PA V: Building a Simple Movie Recommendation System

In this assignment, we will explore some of the fundamental concepts in building a recommendation system for movies. This assignment material is inspired by code from a number of resources including those from Hanspeter Pfister, YHat, Sudeep Das, Jonny and others. At a high level, you will be doing the following tasks:

1. Exploratory Analysis/Sparsity

Before building the actual recommender, we will explore the movie dataset and see how ratings are distributed across different dimensions and how the sparse the overall dataset is. These factors (long tail/sparsity) cause lot of issues when building a recommender.

2. Nearest Neighbor based Recommender System

We will start with a simple nearest neighbor based recommender system. Given a movie, we will try to find the top-k most similar movies. We will just provide the list of movies without predicting the ratings.

3. Item based Collaborative Filtering

In this task, we will try to predict the ratings also. We will use item based collaborative filtering that computes similarity between movies and use them for recommendation.

4. User based Collaborative Filtering

In this task, we will design a user based collaborative filtering that is very similar to the recommender you designed in Task 3.

5. Latent Factor Models

In this task, we will explore SVD based latent factor model for recommendation.

Deadline: 15-May, 2015
Notebook: [IPynb] [HTML]
Solution: [IPynb] [HTML]

Final Project

Deadline: 10-May, 2015

The objective of this project is to show your mastery of data mining by performing some non-trivial, challenging and fun project that will use one or more major concepts discussed in the class. I will create a Piazza post with more suggestions and additional details. At a high level, your proposed project has to fall into one of the three categories:

  1. Do some analysis on a known dataset (benchmark datasets, KDD Cup, Kaggle, data.gov or from state government of Texas etc).
  2. Learn and apply some interesting concept not discussed in class or explore in-depth some topic discussed in the class. Examples for the former might include Topic Models, Social Network Analysis, Anomaly Detection, Mining in Computational Finance, Mining in Election polls, Bayesian Statistics, data analytics in NoSQL databases etc. Examples for the latter could include Deep Learning/Neural Networks, Sampling, Computational Advertising, SVM, Feature Selection, Recommender Systems, Ensembles, challenges in High dimensional data (images, text, biological etc), Model testing on Web etc.
  3. Do a non-trivial mining project using some popular open source tool, package or resource. Examples might include Social Media APIs (Twitter, Facebook, Yelp, NYTimes), Visualization Software (D3, Tableau software), Large Scale processing (MapReduce, Apache Spark, AWS/AzureML/Google Predict/Mahout), Graph processing (GraphLab, Giraph, Pregel), Deep Learning (Torch, Caffe), Online learning (Vowpal Wabbit).
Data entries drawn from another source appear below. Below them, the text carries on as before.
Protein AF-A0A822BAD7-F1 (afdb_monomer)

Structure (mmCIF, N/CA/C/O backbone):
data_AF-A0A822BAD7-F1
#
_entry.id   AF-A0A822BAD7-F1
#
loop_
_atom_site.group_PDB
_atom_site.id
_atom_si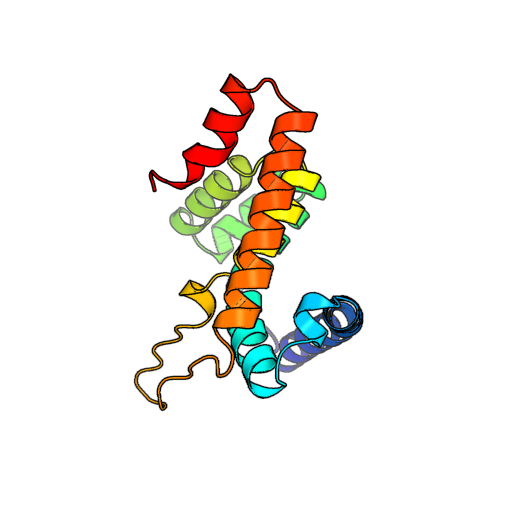te.type_symbol
_atom_site.label_atom_id
_atom_site.label_alt_id
_atom_site.label_comp_id
_atom_site.label_asym_id
_atom_site.label_entity_id
_atom_site.label_seq_id
_atom_site.pdbx_PDB_ins_code
_atom_site.Cartn_x
_atom_site.Cartn_y
_atom_site.Cartn_z
_atom_site.occupancy
_atom_site.B_iso_or_equiv
_atom_site.auth_seq_id
_atom_site.auth_comp_id
_atom_site.auth_asym_id
_atom_site.auth_atom_id
_atom_site.pdbx_PDB_model_num
ATOM 1 N N . LYS A 1 1 ? 3.429 2.983 35.676 1.00 43.72 1 LYS A N 1
ATOM 2 C CA . LYS A 1 1 ? 4.192 3.381 34.465 1.00 43.72 1 LYS A CA 1
ATOM 3 C C . LYS A 1 1 ? 4.864 2.127 33.894 1.00 43.72 1 LYS A C 1
ATOM 5 O O . LYS A 1 1 ? 5.954 1.779 34.327 1.00 43.72 1 LYS A O 1
ATOM 10 N N . LEU A 1 2 ? 4.173 1.378 33.030 1.00 38.59 2 LEU A N 1
ATOM 11 C CA . LEU A 1 2 ? 4.712 0.162 32.405 1.00 38.59 2 LEU A CA 1
ATOM 12 C C . LEU A 1 2 ? 5.633 0.580 31.251 1.00 38.59 2 LEU A C 1
ATOM 14 O O . LEU A 1 2 ? 5.164 1.072 30.232 1.00 38.59 2 LEU A O 1
ATOM 18 N N . ARG A 1 3 ? 6.951 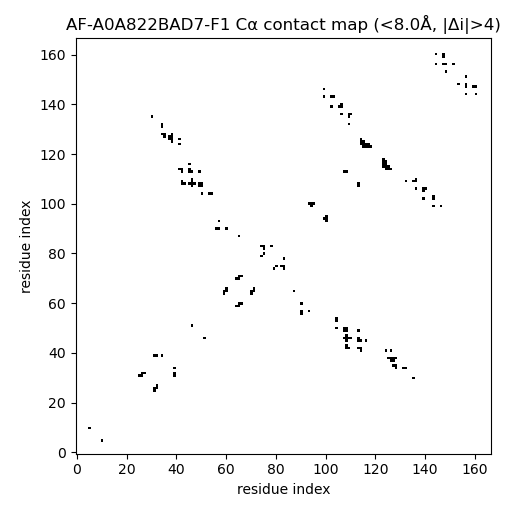0.449 31.432 1.00 45.44 3 ARG A N 1
ATOM 19 C CA . ARG A 1 3 ? 7.919 0.570 30.335 1.00 45.44 3 ARG A CA 1
ATOM 20 C C . ARG A 1 3 ? 8.014 -0.791 29.659 1.00 45.44 3 ARG A C 1
ATOM 22 O O . ARG A 1 3 ? 8.686 -1.681 30.175 1.00 45.44 3 ARG A O 1
ATOM 29 N N . PHE A 1 4 ? 7.349 -0.954 28.520 1.00 53.81 4 PHE A N 1
ATOM 30 C CA . PHE A 1 4 ? 7.599 -2.093 27.644 1.00 53.81 4 PHE A CA 1
ATOM 31 C C . PHE A 1 4 ? 9.031 -1.980 27.120 1.00 53.81 4 PHE A C 1
ATOM 33 O O . PHE A 1 4 ? 9.341 -1.142 26.277 1.00 53.81 4 PHE A O 1
ATOM 40 N N . LYS A 1 5 ? 9.940 -2.778 27.685 1.00 55.88 5 LYS A N 1
ATOM 41 C CA . LYS A 1 5 ? 11.306 -2.893 27.179 1.00 55.88 5 LYS A CA 1
ATOM 42 C C . LYS A 1 5 ? 11.234 -3.791 25.948 1.00 55.88 5 LYS A C 1
ATOM 44 O O . LYS A 1 5 ? 11.162 -5.011 26.076 1.00 55.88 5 LYS A O 1
ATOM 49 N N . ILE A 1 6 ? 11.151 -3.174 24.774 1.00 62.41 6 ILE A N 1
ATOM 50 C CA . ILE A 1 6 ? 11.165 -3.889 23.499 1.00 62.41 6 ILE A CA 1
ATOM 51 C C . ILE A 1 6 ? 12.533 -4.566 23.378 1.00 62.41 6 ILE A C 1
ATOM 53 O O . ILE A 1 6 ? 13.570 -3.906 23.345 1.00 62.41 6 ILE A O 1
ATOM 57 N N . ASP A 1 7 ? 12.535 -5.895 23.391 1.00 79.62 7 ASP A N 1
ATOM 58 C CA . ASP A 1 7 ? 13.734 -6.698 23.183 1.00 79.62 7 ASP A CA 1
ATOM 59 C C . ASP A 1 7 ? 14.120 -6.608 21.701 1.00 79.62 7 ASP A C 1
ATOM 61 O O . ASP A 1 7 ? 13.381 -7.063 20.819 1.00 79.62 7 ASP A O 1
ATOM 65 N N . ALA A 1 8 ? 15.265 -5.983 21.427 1.00 78.06 8 ALA A N 1
ATOM 66 C CA . ALA A 1 8 ? 15.760 -5.777 20.073 1.00 78.06 8 ALA A CA 1
ATOM 67 C C . ALA A 1 8 ? 15.900 -7.105 19.312 1.00 78.06 8 ALA A C 1
ATOM 69 O O . ALA A 1 8 ? 15.524 -7.177 18.145 1.00 78.06 8 ALA A O 1
ATOM 70 N N . ASN A 1 9 ? 16.317 -8.185 19.983 1.00 81.88 9 ASN A N 1
ATOM 71 C CA . ASN A 1 9 ? 16.478 -9.494 19.347 1.00 81.88 9 ASN A CA 1
ATOM 72 C C . ASN A 1 9 ? 15.130 -10.096 18.936 1.00 81.88 9 ASN A C 1
ATOM 74 O O . ASN A 1 9 ? 15.013 -10.689 17.863 1.00 81.88 9 ASN A O 1
ATOM 78 N N . LYS A 1 10 ? 14.086 -9.913 19.754 1.00 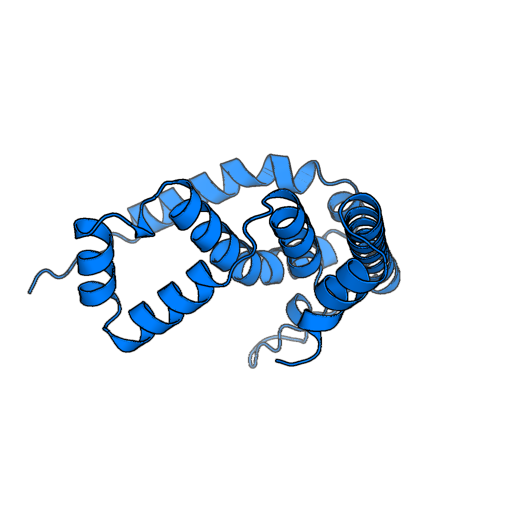80.12 10 LYS A N 1
ATOM 79 C CA . LYS A 1 10 ? 12.725 -10.348 19.399 1.00 80.12 10 LYS A CA 1
ATOM 80 C C . LYS A 1 10 ? 12.159 -9.525 18.247 1.00 80.12 10 LYS A C 1
ATOM 82 O O . LYS A 1 10 ? 11.518 -10.087 17.367 1.00 80.12 10 LYS A O 1
ATOM 87 N N . THR A 1 11 ? 12.436 -8.225 18.233 1.00 77.19 11 THR A N 1
ATOM 88 C CA . THR A 1 11 ? 11.984 -7.310 17.175 1.00 77.19 11 THR A CA 1
ATOM 89 C C . THR A 1 11 ? 12.621 -7.659 15.836 1.00 77.19 11 THR A C 1
ATOM 91 O O . THR A 1 11 ? 11.907 -7.845 14.857 1.00 77.19 11 THR A O 1
ATOM 94 N N . VAL A 1 12 ? 13.945 -7.852 15.809 1.00 81.44 12 VAL A N 1
ATOM 95 C CA . VAL A 1 12 ? 14.670 -8.297 14.611 1.00 81.44 12 VAL A CA 1
ATOM 96 C C . VAL A 1 12 ? 14.120 -9.634 14.121 1.00 81.44 12 VAL A C 1
ATOM 98 O O . VAL A 1 12 ? 13.820 -9.761 12.941 1.00 81.44 12 VAL A O 1
ATOM 101 N N . LYS A 1 13 ? 13.887 -10.601 15.018 1.00 84.44 13 LYS A N 1
ATOM 102 C CA . LYS A 1 13 ? 13.320 -11.904 14.643 1.00 84.44 13 LYS A CA 1
ATOM 103 C C . LYS A 1 13 ? 11.930 -11.786 14.007 1.00 84.44 13 LYS A C 1
ATOM 105 O O . LYS A 1 13 ? 11.666 -12.469 13.023 1.00 84.44 13 LYS A O 1
ATOM 110 N N . ILE A 1 14 ? 11.055 -10.934 14.545 1.00 79.69 14 ILE A N 1
ATOM 111 C CA . ILE A 1 14 ? 9.723 -10.686 13.967 1.00 79.69 14 ILE A CA 1
ATOM 112 C C . ILE A 1 14 ? 9.856 -10.072 12.572 1.00 79.69 14 ILE A C 1
ATOM 114 O O . ILE A 1 14 ? 9.219 -10.557 11.641 1.00 79.69 14 ILE A O 1
ATOM 118 N N . ILE A 1 15 ? 10.712 -9.060 12.411 1.00 78.94 15 ILE A N 1
ATOM 119 C CA . ILE A 1 15 ? 10.951 -8.417 11.113 1.00 78.94 15 ILE A CA 1
ATOM 120 C C . ILE A 1 15 ? 11.490 -9.435 10.103 1.00 78.94 15 ILE A C 1
ATOM 122 O O . ILE A 1 15 ? 10.960 -9.526 9.002 1.00 78.94 15 ILE A O 1
ATOM 126 N N . THR A 1 16 ? 12.474 -10.257 10.480 1.00 82.19 16 THR A N 1
ATOM 127 C CA . THR A 1 16 ? 13.015 -11.309 9.609 1.00 82.19 16 THR A CA 1
ATOM 128 C C . THR A 1 16 ? 11.932 -12.283 9.155 1.00 82.19 16 THR A C 1
ATOM 130 O O . THR A 1 16 ? 11.866 -12.591 7.970 1.00 82.19 16 THR A O 1
ATOM 133 N N . ILE A 1 17 ? 11.065 -12.739 10.066 1.00 84.31 17 ILE A N 1
ATOM 134 C CA . ILE A 1 17 ? 9.959 -13.645 9.723 1.00 84.31 17 ILE A CA 1
ATOM 135 C C . ILE A 1 17 ? 8.996 -12.974 8.741 1.00 84.31 17 ILE A C 1
ATOM 137 O O . ILE A 1 17 ? 8.594 -13.601 7.766 1.00 84.31 17 ILE A O 1
ATOM 141 N N . LEU A 1 18 ? 8.645 -11.705 8.969 1.00 78.88 18 LEU A N 1
ATOM 142 C CA . LEU A 1 18 ? 7.774 -10.958 8.063 1.00 78.88 18 LEU A CA 1
ATOM 143 C C . LEU A 1 18 ? 8.408 -10.814 6.677 1.00 78.88 18 LEU A C 1
ATOM 145 O O . LEU A 1 18 ? 7.737 -11.093 5.691 1.00 78.88 18 LEU A O 1
ATOM 149 N N . CYS A 1 19 ? 9.694 -10.461 6.593 1.00 79.31 19 CYS A N 1
ATOM 150 C CA . CYS A 1 19 ? 10.418 -10.370 5.324 1.00 79.31 19 CYS A CA 1
ATOM 151 C C . CYS A 1 19 ? 10.474 -11.716 4.588 1.00 79.31 19 CYS A C 1
ATOM 153 O O . CYS A 1 19 ? 10.202 -11.768 3.395 1.00 79.31 19 CYS A O 1
ATOM 155 N N . GLN A 1 20 ? 10.777 -12.810 5.291 1.00 83.62 20 GLN A N 1
ATOM 156 C CA . GLN A 1 20 ? 10.810 -14.154 4.700 1.00 83.62 20 GLN A CA 1
ATOM 157 C C . GLN A 1 20 ? 9.429 -14.612 4.226 1.00 83.62 20 GLN A C 1
ATOM 159 O O . GLN A 1 20 ? 9.313 -15.295 3.213 1.00 83.62 20 GLN A O 1
ATOM 164 N N . ALA A 1 21 ? 8.374 -14.241 4.952 1.00 80.25 21 ALA A N 1
ATOM 165 C CA . ALA A 1 21 ? 7.009 -14.564 4.569 1.00 80.25 21 ALA A CA 1
ATOM 166 C C . ALA A 1 21 ? 6.544 -13.754 3.351 1.00 80.25 21 ALA A C 1
ATOM 168 O O . ALA A 1 21 ? 5.781 -14.277 2.545 1.00 80.25 21 ALA A O 1
ATOM 169 N N . THR A 1 22 ? 6.981 -12.499 3.201 1.00 79.44 22 THR A N 1
ATOM 170 C CA . THR A 1 22 ? 6.568 -11.627 2.090 1.00 79.44 22 THR A CA 1
ATOM 171 C C . THR A 1 22 ? 7.415 -11.802 0.833 1.00 79.44 22 THR A C 1
ATOM 173 O O . THR A 1 22 ? 6.901 -11.605 -0.266 1.00 79.44 22 THR A O 1
ATOM 176 N N . GLU A 1 23 ? 8.675 -12.218 0.961 1.00 82.88 23 GLU A N 1
ATOM 177 C CA . GLU A 1 23 ? 9.620 -12.362 -0.151 1.00 82.88 23 GLU A CA 1
ATOM 178 C C . GLU A 1 23 ? 9.072 -13.178 -1.343 1.00 82.88 23 GLU A C 1
ATOM 180 O O . GLU A 1 23 ? 9.126 -12.661 -2.463 1.00 82.88 23 GLU A O 1
ATOM 185 N N . PRO A 1 24 ? 8.458 -14.367 -1.165 1.00 82.94 24 PRO A N 1
ATOM 186 C CA . PRO A 1 24 ? 7.913 -15.133 -2.288 1.00 82.94 24 PRO A CA 1
ATOM 187 C C . PRO A 1 24 ? 6.803 -14.398 -3.050 1.00 82.94 24 PRO A C 1
ATOM 189 O O . PRO A 1 24 ? 6.685 -14.541 -4.265 1.00 82.94 24 PRO A O 1
ATOM 192 N N . PHE A 1 25 ? 5.997 -13.590 -2.353 1.00 80.62 25 PHE A N 1
ATOM 193 C CA . PHE A 1 25 ? 4.915 -12.809 -2.963 1.00 80.62 25 PHE A CA 1
ATOM 194 C C . PHE A 1 25 ? 5.445 -11.612 -3.750 1.00 80.62 25 PHE A C 1
ATOM 196 O O . PHE A 1 25 ? 4.881 -11.235 -4.773 1.00 80.62 25 PHE A O 1
ATOM 203 N N . ILE A 1 26 ? 6.540 -11.014 -3.286 1.00 82.69 26 ILE A N 1
ATOM 204 C CA . ILE A 1 26 ? 7.204 -9.926 -4.003 1.00 82.69 26 ILE A CA 1
ATOM 205 C C . ILE A 1 26 ? 7.882 -10.480 -5.260 1.00 82.69 26 ILE A C 1
ATOM 207 O O . ILE A 1 26 ? 7.774 -9.893 -6.334 1.00 82.69 26 ILE A O 1
ATOM 211 N N . GLN A 1 27 ? 8.538 -11.637 -5.148 1.00 82.62 27 GLN A N 1
ATOM 212 C CA . GLN A 1 27 ? 9.218 -12.288 -6.268 1.00 82.62 27 GLN A CA 1
ATOM 213 C C . GLN A 1 27 ? 8.256 -12.840 -7.327 1.00 82.62 27 GLN A C 1
ATOM 215 O O . GLN A 1 27 ? 8.627 -12.903 -8.497 1.00 82.62 27 GLN A O 1
ATOM 220 N N . SER A 1 28 ? 7.027 -13.210 -6.953 1.00 85.62 28 SER A N 1
ATOM 221 C CA . SER A 1 28 ? 6.013 -13.672 -7.910 1.00 85.62 28 SER A CA 1
ATOM 222 C C . SER A 1 28 ? 5.388 -12.543 -8.736 1.00 85.62 28 SER A C 1
ATOM 224 O O . SER A 1 28 ? 4.741 -12.810 -9.749 1.00 85.62 28 SER A O 1
ATOM 226 N N . ASN A 1 29 ? 5.595 -11.277 -8.357 1.00 85.75 29 ASN A N 1
ATOM 227 C CA . ASN A 1 29 ? 5.150 -10.143 -9.153 1.00 85.75 29 ASN A CA 1
ATOM 228 C C . ASN A 1 29 ? 6.054 -9.981 -10.386 1.00 85.75 29 ASN A C 1
ATOM 230 O O . ASN A 1 29 ? 7.177 -9.484 -10.292 1.00 85.75 29 ASN A O 1
ATOM 234 N N . HIS A 1 30 ? 5.545 -10.372 -11.556 1.00 87.81 30 HIS A N 1
ATOM 235 C CA . HIS A 1 30 ? 6.287 -10.306 -12.817 1.00 87.81 30 HIS A CA 1
ATOM 236 C C . HIS A 1 30 ? 6.777 -8.895 -13.170 1.00 87.81 30 HIS A C 1
ATOM 238 O O . HIS A 1 30 ? 7.892 -8.763 -13.667 1.00 87.81 30 HIS A O 1
ATOM 244 N N . HIS A 1 31 ? 5.993 -7.852 -12.878 1.00 86.06 31 HIS A N 1
ATOM 245 C CA . HIS A 1 31 ? 6.379 -6.462 -13.146 1.00 86.06 31 HIS A CA 1
ATOM 246 C C . HIS A 1 31 ? 7.554 -6.028 -12.268 1.00 86.06 31 HIS A C 1
ATOM 248 O O . HIS A 1 31 ? 8.498 -5.398 -12.740 1.00 86.06 31 HIS A O 1
ATOM 254 N N . PHE A 1 32 ? 7.536 -6.410 -10.991 1.00 86.62 32 PHE A N 1
ATOM 255 C CA . PHE A 1 32 ? 8.670 -6.176 -10.106 1.00 86.62 32 PHE A CA 1
ATOM 256 C C . PHE A 1 32 ? 9.890 -6.980 -10.561 1.00 86.62 32 PHE A C 1
ATOM 258 O O . PHE A 1 32 ? 10.985 -6.437 -10.659 1.00 86.62 32 PHE A O 1
ATOM 265 N N . ALA A 1 33 ? 9.706 -8.264 -10.880 1.00 88.50 33 ALA A N 1
ATOM 266 C CA . ALA A 1 33 ? 10.781 -9.164 -11.281 1.00 88.50 33 ALA A CA 1
ATOM 267 C C . ALA A 1 33 ? 11.459 -8.765 -12.603 1.00 88.50 33 ALA A C 1
ATOM 269 O O . ALA A 1 33 ? 12.642 -9.061 -12.767 1.00 88.50 33 ALA A O 1
ATOM 270 N N . SER A 1 34 ? 10.751 -8.082 -13.510 1.00 89.19 34 SER A N 1
ATOM 271 C CA . SER A 1 34 ? 11.315 -7.593 -14.774 1.00 89.19 34 SER A CA 1
ATOM 272 C C . SER A 1 34 ? 12.267 -6.406 -14.624 1.00 89.19 34 SER A C 1
ATOM 274 O O . SER A 1 34 ? 13.013 -6.117 -15.554 1.00 89.19 34 SER A O 1
ATOM 276 N N . LEU A 1 35 ? 12.261 -5.716 -13.479 1.00 88.12 35 LEU A N 1
ATOM 277 C CA . LEU A 1 35 ? 13.118 -4.552 -13.260 1.00 88.12 35 LEU A CA 1
ATOM 278 C C . LEU A 1 35 ? 14.569 -4.949 -12.927 1.00 88.12 35 LEU A C 1
ATOM 280 O O . LEU A 1 35 ? 14.808 -5.995 -12.305 1.00 88.12 35 LEU A O 1
ATOM 284 N N . PRO A 1 36 ? 15.556 -4.092 -13.255 1.00 89.62 36 PRO A N 1
ATOM 285 C CA . PRO A 1 36 ? 16.942 -4.290 -12.844 1.00 89.62 36 PRO A CA 1
ATOM 286 C C . PRO A 1 36 ? 17.071 -4.512 -11.330 1.00 89.62 36 PRO A C 1
ATOM 288 O O . PRO A 1 36 ? 16.351 -3.922 -10.529 1.00 89.62 36 PRO A O 1
ATOM 291 N N . GLN A 1 37 ? 18.015 -5.355 -10.899 1.00 88.62 37 GLN A N 1
ATOM 292 C CA . GLN A 1 37 ? 18.219 -5.657 -9.471 1.00 88.62 37 GLN A CA 1
ATOM 293 C C . GLN A 1 37 ? 18.459 -4.406 -8.610 1.00 88.62 37 GLN A C 1
ATOM 295 O O . GLN A 1 37 ? 17.996 -4.347 -7.468 1.00 88.62 37 GLN A O 1
ATOM 300 N N . HIS A 1 38 ? 19.161 -3.414 -9.161 1.00 86.25 38 HIS A N 1
ATOM 301 C CA . HIS A 1 38 ? 19.369 -2.128 -8.506 1.00 86.25 38 HIS A CA 1
ATOM 302 C C . HIS A 1 38 ? 18.036 -1.408 -8.251 1.00 86.25 38 HIS A C 1
ATOM 304 O O . HIS A 1 38 ? 17.713 -1.095 -7.105 1.00 86.25 38 HIS A O 1
ATOM 310 N N . ASP A 1 39 ? 17.220 -1.264 -9.296 1.00 85.50 39 ASP A N 1
ATOM 311 C CA . ASP A 1 39 ? 15.927 -0.578 -9.254 1.00 85.50 39 ASP A CA 1
ATOM 312 C C . ASP A 1 39 ? 14.936 -1.292 -8.330 1.00 85.50 39 ASP A C 1
ATOM 314 O O . ASP A 1 39 ? 14.291 -0.654 -7.500 1.00 85.50 39 ASP A O 1
ATOM 318 N N . ARG A 1 40 ? 14.896 -2.630 -8.368 1.00 87.56 40 ARG A N 1
ATOM 319 C CA . ARG A 1 40 ? 14.107 -3.448 -7.430 1.00 87.56 40 ARG A CA 1
ATOM 320 C C . ARG A 1 40 ? 14.438 -3.142 -5.971 1.00 87.56 40 ARG A C 1
ATOM 322 O O . ARG A 1 40 ? 13.536 -3.076 -5.142 1.00 87.56 40 ARG A O 1
ATOM 329 N N . SER A 1 41 ? 15.716 -2.943 -5.654 1.00 85.69 41 SER A N 1
ATOM 330 C CA . SER A 1 41 ? 16.160 -2.657 -4.285 1.00 85.69 41 SER A CA 1
ATOM 331 C C . SER A 1 41 ? 15.749 -1.254 -3.829 1.00 85.69 41 SER A C 1
ATOM 333 O O . SER A 1 41 ? 15.345 -1.078 -2.680 1.00 85.69 41 SER A O 1
ATOM 335 N N . ILE A 1 42 ? 15.818 -0.266 -4.730 1.00 83.19 42 ILE A N 1
ATOM 336 C CA . ILE A 1 42 ? 15.361 1.110 -4.474 1.00 83.19 42 ILE A CA 1
ATOM 337 C C . ILE A 1 42 ? 13.853 1.120 -4.225 1.00 83.19 42 ILE A C 1
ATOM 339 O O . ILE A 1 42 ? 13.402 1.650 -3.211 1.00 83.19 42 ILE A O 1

If you cannot choose a project, I would suggest the Click Prediction project. In this project, you will predict the click through rate of ads given a query, the ads (link) information, and user information. This was originally proposed in 2012 KDD Cup Track 2. Additional details of the data and task can be found here. The original dataset is divided into 3 parts: training, testing, and maps from feature id to features. The training set has 150M instances, and the testing data has 20M instances. Drs. Carlos Guestrin and Emily Fox from University of Washington have subsampled and simplified this dataset by joining the training and testing data with the feature maps. After spending couple of hours, I noticed that (linear) models that we have covered in class work quite well! Doing this project has additional advantages too. While we covered the basics of advertising in the class, you will be starting as an amateur in the domain and focus a lot on tools and techniques than domain knowledge. Also, this is a cool enough project to put in portfolio and getting some knowledge in this field wouldn't hurt. There are lot of discussion in the internet and there is an entire journal issue for papers that describe what the top-performing teams did. Data can be found here.